MISP-QEKS Dataset

Large-scale Audio-Visual-Text Benchmark for Query-by-Example Keyword Spotting

The MISP 2026 Challenge uses the MISP-QEKS dataset, which is the first large-scale benchmark explicitly designed for audio–visual–text tri-modal query-by-example keyword spotting (QEKS). MISP-QEKS combines the linguistic richness and speaker diversity of existing open-source corpora with realistic noise conditions, producing a dataset that is both scalable and faithful to real deployment scenarios.


Creation Pipeline

As illustrated in Figure 2, MISP-QEKS is constructed using a hybrid strategy. We start with an automatic pipeline that extracts word-level audio-visual-text clips from sentence-level corpora that provide synchronized audio, video, and transcripts. We then record diverse background noises in everyday environments and mix them with the clean clips at controlled signal-to-noise ratios (SNRs). Finally, all samples are organized into enrollment–query pairs, resulting in the first large-scale corpus for tri-modal QEKS.
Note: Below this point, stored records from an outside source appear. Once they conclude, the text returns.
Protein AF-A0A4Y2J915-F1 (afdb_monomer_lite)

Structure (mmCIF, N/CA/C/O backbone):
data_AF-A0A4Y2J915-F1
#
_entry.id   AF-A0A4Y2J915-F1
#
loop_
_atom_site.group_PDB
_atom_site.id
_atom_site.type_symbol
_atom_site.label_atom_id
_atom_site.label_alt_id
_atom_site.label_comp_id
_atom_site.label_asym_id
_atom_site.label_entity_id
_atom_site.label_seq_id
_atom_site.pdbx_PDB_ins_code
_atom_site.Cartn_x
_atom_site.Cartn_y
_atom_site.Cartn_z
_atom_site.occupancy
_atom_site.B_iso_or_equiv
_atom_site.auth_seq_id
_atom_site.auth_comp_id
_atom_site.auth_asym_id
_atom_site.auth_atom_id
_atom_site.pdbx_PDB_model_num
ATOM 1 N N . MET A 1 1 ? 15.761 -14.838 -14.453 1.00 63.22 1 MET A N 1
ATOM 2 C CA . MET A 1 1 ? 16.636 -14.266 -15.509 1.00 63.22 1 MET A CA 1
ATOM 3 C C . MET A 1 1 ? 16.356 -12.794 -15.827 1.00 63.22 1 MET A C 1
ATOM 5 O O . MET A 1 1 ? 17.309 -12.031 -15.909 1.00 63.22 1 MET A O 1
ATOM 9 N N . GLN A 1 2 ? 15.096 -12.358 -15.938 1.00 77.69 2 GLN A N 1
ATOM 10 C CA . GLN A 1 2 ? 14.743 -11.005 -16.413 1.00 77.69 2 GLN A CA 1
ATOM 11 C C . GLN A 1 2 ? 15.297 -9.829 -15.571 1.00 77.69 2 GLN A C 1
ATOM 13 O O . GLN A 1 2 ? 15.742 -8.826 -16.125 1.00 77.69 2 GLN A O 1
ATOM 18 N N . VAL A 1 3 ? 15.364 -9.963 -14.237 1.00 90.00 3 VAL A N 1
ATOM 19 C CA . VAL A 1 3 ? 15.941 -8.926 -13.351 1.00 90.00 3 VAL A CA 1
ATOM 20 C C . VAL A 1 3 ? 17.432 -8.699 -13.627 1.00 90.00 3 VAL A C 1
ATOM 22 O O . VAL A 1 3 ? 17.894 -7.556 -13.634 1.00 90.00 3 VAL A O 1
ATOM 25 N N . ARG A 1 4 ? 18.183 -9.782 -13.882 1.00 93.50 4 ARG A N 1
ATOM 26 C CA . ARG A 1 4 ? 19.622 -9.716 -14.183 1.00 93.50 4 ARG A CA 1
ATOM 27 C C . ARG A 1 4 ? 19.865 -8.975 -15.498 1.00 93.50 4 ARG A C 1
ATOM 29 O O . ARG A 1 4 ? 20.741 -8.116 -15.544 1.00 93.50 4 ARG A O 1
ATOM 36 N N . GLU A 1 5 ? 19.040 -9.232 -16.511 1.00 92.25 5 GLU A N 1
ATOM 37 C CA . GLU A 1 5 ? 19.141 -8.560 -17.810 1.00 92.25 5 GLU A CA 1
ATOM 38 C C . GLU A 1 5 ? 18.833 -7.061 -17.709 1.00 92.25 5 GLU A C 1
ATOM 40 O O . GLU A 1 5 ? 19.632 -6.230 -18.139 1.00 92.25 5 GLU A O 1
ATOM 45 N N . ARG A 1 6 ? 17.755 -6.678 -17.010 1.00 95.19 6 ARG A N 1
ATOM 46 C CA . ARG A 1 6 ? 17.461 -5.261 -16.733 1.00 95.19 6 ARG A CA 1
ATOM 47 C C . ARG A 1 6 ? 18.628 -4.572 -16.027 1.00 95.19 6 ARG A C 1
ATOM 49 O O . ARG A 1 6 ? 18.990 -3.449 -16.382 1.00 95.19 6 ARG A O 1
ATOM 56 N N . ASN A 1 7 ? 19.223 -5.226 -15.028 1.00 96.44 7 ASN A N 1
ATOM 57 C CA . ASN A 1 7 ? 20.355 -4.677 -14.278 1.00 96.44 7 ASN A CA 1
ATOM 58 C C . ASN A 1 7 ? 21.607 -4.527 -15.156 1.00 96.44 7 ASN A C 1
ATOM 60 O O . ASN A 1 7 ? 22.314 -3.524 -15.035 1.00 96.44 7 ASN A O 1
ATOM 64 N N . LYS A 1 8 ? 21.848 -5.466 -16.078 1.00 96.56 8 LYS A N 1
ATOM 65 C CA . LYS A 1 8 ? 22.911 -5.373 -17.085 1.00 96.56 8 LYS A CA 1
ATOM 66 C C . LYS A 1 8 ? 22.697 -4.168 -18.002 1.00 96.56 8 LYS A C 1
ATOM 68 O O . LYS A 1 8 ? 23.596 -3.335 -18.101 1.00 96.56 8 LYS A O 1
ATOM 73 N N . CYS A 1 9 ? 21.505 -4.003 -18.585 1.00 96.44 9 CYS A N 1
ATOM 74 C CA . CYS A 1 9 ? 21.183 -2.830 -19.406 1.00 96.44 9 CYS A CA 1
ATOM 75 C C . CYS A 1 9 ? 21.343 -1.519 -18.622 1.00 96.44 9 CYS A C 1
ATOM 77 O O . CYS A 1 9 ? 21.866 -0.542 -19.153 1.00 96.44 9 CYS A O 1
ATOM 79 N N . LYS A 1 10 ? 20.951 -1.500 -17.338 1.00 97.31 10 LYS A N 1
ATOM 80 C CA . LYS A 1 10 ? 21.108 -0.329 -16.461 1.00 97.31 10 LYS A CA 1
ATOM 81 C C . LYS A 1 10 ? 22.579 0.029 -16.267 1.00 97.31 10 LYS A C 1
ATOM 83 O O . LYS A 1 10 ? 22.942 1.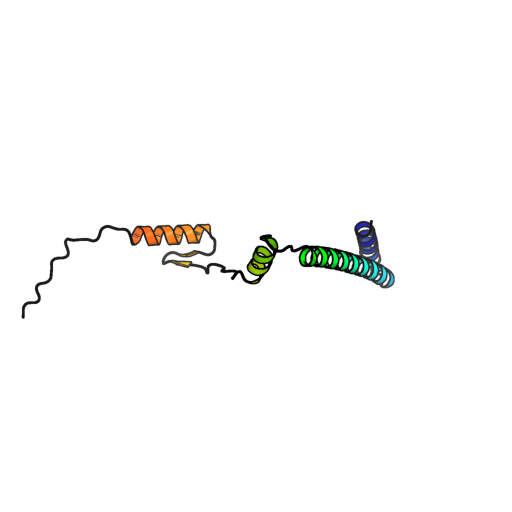192 -16.410 1.00 97.31 10 LYS A O 1
ATOM 88 N N . LYS A 1 11 ? 23.425 -0.967 -15.986 1.00 98.12 11 LYS A N 1
ATOM 89 C CA . LYS A 1 11 ? 24.874 -0.781 -15.829 1.00 98.12 11 LYS A CA 1
ATOM 90 C C . LYS A 1 11 ? 25.517 -0.250 -17.113 1.00 98.12 11 LYS A C 1
ATOM 92 O O . LYS A 1 11 ? 26.359 0.635 -17.024 1.00 98.12 11 LYS A O 1
ATOM 97 N N . ILE A 1 12 ? 25.113 -0.760 -18.279 1.00 97.38 12 ILE A N 1
ATOM 98 C CA . ILE A 1 12 ? 25.612 -0.292 -19.582 1.00 97.38 12 ILE A CA 1
ATOM 99 C C . ILE A 1 12 ? 25.198 1.164 -19.815 1.00 97.38 12 ILE A C 1
ATOM 101 O O . ILE A 1 12 ? 26.071 2.005 -19.994 1.00 97.38 12 ILE A O 1
ATOM 105 N N . TRP A 1 13 ? 23.906 1.493 -19.699 1.00 97.88 13 TRP A N 1
ATOM 106 C CA . TRP A 1 13 ? 23.423 2.865 -19.898 1.00 97.88 13 TRP A CA 1
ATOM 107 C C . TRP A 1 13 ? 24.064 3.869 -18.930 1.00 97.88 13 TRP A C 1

MISP-QEKS data processing pipeline: keyword clipping, noisy simulation, and sample-pair construction.

Figure 2: Overview of the MISP-QEKS data processing pipeline: (a) keyword clipping, (b) noisy simulation, (c) enrollment–query pair construction.


Statistical Information

MISP-QEKS is constructed from the Oxford-BBC LRS2 corpus. The dataset provides approximately 193.606 hours of tri-modal data, covering 9,830+ distinct keywords and 610,000 enrollment–query pairs (122,000 positive and 488,000 negative). The dataset is split under a speaker-independent criterion.

Split Duration (h) Keywords Pairs Positive Negative
Train 157.756 8,357 500,000 100,000 400,000
Dev 3.245 2,247 10,000 2,000 8,000
Eval-seen (IV) 15.300 2,174 50,000 10,000 40,000
Eval-blind (OOV) 17.305 1,445 50,000 10,000 40,000

The development set partially overlaps with training keywords for hyperparameter tuning. For evaluation, Eval-seen is drawn from training keywords (in-vocabulary), while Eval-blind contains unseen keywords (out-of-vocabulary), enabling both IV and OOV assessment.

For the MISP 2026 Challenge, we will additionally release a new held-out evaluation set with both seen and unseen keywords to enable fair leaderboard ranking and to assess both in-vocabulary and out-of-vocabulary generalization.

Downloads

The MISP-QEKS dataset is hosted on HuggingFace under controlled access.

Before downloading, participants must:

  1. Complete the Registration Form.
  2. Use the same email address to request dataset access on HuggingFace.
  3. After verification, download permission will be granted.

Dataset link:
https://huggingface.co/datasets/Igor97/MISP-QEKS

⚠ Access requests submitted with a different email address will not be approved.